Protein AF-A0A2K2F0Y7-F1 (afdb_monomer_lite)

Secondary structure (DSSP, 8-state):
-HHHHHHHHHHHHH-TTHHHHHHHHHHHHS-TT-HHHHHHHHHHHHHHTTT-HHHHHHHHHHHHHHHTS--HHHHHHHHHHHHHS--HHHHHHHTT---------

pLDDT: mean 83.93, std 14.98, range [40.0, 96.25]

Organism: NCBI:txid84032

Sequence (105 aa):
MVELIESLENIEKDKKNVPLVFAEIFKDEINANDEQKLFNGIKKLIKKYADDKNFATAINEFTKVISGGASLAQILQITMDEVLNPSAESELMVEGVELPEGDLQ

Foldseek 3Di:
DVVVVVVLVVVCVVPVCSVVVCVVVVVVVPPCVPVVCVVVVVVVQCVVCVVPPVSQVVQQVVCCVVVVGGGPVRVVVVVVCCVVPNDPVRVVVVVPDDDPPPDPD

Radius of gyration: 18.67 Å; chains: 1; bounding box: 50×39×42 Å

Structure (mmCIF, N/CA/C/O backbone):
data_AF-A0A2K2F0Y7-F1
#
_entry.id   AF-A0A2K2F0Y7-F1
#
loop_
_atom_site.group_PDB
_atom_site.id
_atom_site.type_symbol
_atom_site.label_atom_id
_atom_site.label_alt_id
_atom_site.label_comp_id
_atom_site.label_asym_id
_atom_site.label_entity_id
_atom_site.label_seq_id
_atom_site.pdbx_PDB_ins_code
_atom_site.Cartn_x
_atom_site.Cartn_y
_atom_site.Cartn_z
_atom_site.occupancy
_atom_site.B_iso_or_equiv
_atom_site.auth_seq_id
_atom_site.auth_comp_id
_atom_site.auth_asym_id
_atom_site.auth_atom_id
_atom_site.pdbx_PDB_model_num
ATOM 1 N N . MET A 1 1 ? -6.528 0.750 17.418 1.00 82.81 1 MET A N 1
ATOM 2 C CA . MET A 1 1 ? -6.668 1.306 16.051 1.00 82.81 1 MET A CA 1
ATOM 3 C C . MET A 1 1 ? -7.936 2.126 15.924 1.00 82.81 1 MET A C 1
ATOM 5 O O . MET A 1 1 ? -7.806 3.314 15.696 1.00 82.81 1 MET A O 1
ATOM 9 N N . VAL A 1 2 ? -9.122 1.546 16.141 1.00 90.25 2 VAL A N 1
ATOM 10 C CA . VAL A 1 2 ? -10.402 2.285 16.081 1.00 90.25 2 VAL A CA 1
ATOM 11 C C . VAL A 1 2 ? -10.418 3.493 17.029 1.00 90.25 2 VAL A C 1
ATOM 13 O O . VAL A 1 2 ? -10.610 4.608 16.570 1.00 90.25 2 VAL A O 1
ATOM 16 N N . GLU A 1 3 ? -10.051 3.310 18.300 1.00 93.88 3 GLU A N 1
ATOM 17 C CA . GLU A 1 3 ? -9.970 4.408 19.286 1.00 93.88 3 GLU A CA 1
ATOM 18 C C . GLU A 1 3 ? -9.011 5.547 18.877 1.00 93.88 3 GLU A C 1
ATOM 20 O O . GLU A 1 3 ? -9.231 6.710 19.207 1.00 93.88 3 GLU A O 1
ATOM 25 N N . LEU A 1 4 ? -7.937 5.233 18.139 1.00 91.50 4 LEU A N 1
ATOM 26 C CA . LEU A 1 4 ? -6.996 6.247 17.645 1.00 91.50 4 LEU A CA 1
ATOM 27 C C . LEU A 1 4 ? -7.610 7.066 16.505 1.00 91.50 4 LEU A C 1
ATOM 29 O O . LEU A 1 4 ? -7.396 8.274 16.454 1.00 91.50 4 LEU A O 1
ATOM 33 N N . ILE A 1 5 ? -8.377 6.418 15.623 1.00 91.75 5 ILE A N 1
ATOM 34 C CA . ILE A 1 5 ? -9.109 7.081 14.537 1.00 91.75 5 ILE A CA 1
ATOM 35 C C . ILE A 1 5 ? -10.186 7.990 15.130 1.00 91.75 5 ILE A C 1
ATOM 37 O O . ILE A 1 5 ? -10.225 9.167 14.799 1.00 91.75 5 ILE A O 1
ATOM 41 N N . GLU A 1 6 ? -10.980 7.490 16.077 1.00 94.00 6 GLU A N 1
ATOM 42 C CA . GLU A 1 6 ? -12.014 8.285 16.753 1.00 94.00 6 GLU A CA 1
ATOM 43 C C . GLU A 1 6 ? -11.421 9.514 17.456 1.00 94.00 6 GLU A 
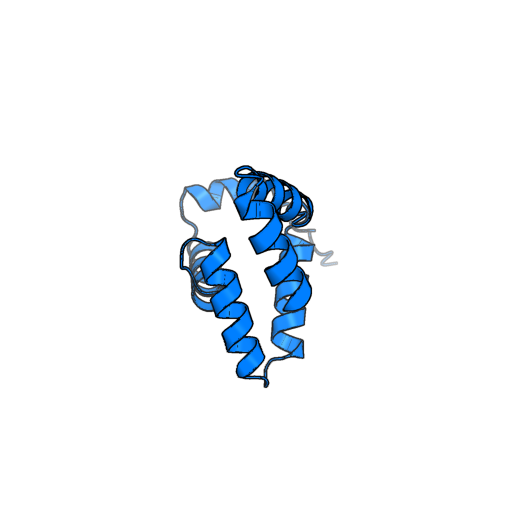C 1
ATOM 45 O O . GLU A 1 6 ? -11.979 10.610 17.405 1.00 94.00 6 GLU A O 1
ATOM 50 N N . SER A 1 7 ? -10.261 9.358 18.099 1.00 93.75 7 SER A N 1
ATOM 51 C CA . SER A 1 7 ? -9.540 10.478 18.706 1.00 93.75 7 SER A CA 1
ATOM 52 C C . SER A 1 7 ? -9.099 11.509 17.659 1.00 93.75 7 SER A C 1
ATOM 54 O O . SER A 1 7 ? -9.301 12.709 17.853 1.00 93.75 7 SER A O 1
ATOM 56 N N . LEU A 1 8 ? -8.566 11.056 16.519 1.00 92.19 8 LEU A N 1
ATOM 57 C CA . LEU A 1 8 ? -8.148 11.924 15.416 1.00 92.19 8 LEU A CA 1
ATOM 58 C C . LEU A 1 8 ? -9.333 12.696 14.814 1.00 92.19 8 LEU A C 1
ATOM 60 O O . LEU A 1 8 ? -9.248 13.913 14.660 1.00 92.19 8 LEU A O 1
ATOM 64 N N . GLU A 1 9 ? -10.451 12.014 14.558 1.00 92.56 9 GLU A N 1
ATOM 65 C CA . GLU A 1 9 ? -11.701 12.605 14.058 1.00 92.56 9 GLU A CA 1
ATOM 66 C C . GLU A 1 9 ? -12.281 13.631 15.039 1.00 92.56 9 GLU A C 1
ATOM 68 O O . GLU A 1 9 ? -12.835 14.657 14.642 1.00 92.56 9 GLU A O 1
ATOM 73 N N . ASN A 1 10 ? -12.155 13.383 16.344 1.00 95.06 10 ASN A N 1
ATOM 74 C CA . ASN A 1 10 ? -12.585 14.340 17.357 1.00 95.06 10 ASN A CA 1
ATOM 75 C C . ASN A 1 10 ? -11.712 15.598 17.360 1.00 95.06 10 ASN A C 1
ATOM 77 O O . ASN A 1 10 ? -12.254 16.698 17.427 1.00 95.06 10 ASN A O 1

....................

WHAT THE EXERCISE ASKS
Extract the lines above, from the first one through the one containing "ATOM 13 O O", and return only those, unchanged.

EXERCISE RESULT
Protein AF-A0A2K2F0Y7-F1 (afdb_monomer_lite)

Secondary structure (DSSP, 8-state):
-HHHHHHHHHHHHH-TTHHHHHHHHHHHHS-TT-HHHHHHHHHHHHHHTTT-HHHHHHHHHHHHHHHTS--HHHHHHHHHHHHHS--HHHHHHHTT---------

pLDDT: mean 83.93, std 14.98, range [40.0, 96.25]

Organism: NCBI:txid84032

Sequence (105 aa):
MVELIESLENIEKDKKNVPLVFAEIFKDEINANDEQKLFNGIKKLIKKYADDKNFATAINEFTKVISGGASLAQILQITMDEVLNPSAESELMVEGVELPEGDLQ

Foldseek 3Di:
DVVVVVVLVVVCVVPVCSVVVCVVVVVVVPPCVPVVCVVVVVVVQCVVCVVPPVSQVVQQVVCCVVVVGGGPVRVVVVVVCCVVPNDPVRVVVVVPDDDPPPDPD

Radius of gyration: 18.67 Å; chains: 1; bounding box: 50×39×42 Å

Structure (mmCIF, N/CA/C/O backbone):
data_AF-A0A2K2F0Y7-F1
#
_entry.id   AF-A0A2K2F0Y7-F1
#
loop_
_atom_site.group_PDB
_atom_site.id
_atom_site.type_symbol
_atom_site.label_atom_id
_atom_site.label_alt_id
_atom_site.label_comp_id
_atom_site.label_asym_id
_atom_site.label_entity_id
_atom_site.label_seq_id
_atom_site.pdbx_PDB_ins_code
_atom_site.Cartn_x
_atom_site.Cartn_y
_atom_site.Cartn_z
_atom_site.occupancy
_atom_site.B_iso_or_equiv
_atom_site.auth_seq_id
_atom_site.auth_comp_id
_atom_site.auth_asym_id
_atom_site.auth_atom_id
_atom_site.pdbx_PDB_model_num
ATOM 1 N N . MET A 1 1 ? -6.528 0.750 17.418 1.00 82.81 1 MET A N 1
ATOM 2 C CA . MET A 1 1 ? -6.668 1.306 16.051 1.00 82.81 1 MET A CA 1
ATOM 3 C C . MET A 1 1 ? -7.936 2.126 15.924 1.00 82.81 1 MET A C 1
ATOM 5 O O . MET A 1 1 ? -7.806 3.314 15.696 1.00 82.81 1 MET A O 1
ATOM 9 N N . VAL A 1 2 ? -9.122 1.546 16.141 1.00 90.25 2 VAL A N 1
ATOM 10 C CA . VAL A 1 2 ? -10.402 2.285 16.081 1.00 90.25 2 VAL A CA 1
ATOM 11 C C . VAL A 1 2 ? -10.418 3.493 17.029 1.00 90.25 2 VAL A C 1
ATOM 13 O O . VAL A 1 2 ? -10.610 4.608 16.570 1.00 90.25 2 VAL A O 1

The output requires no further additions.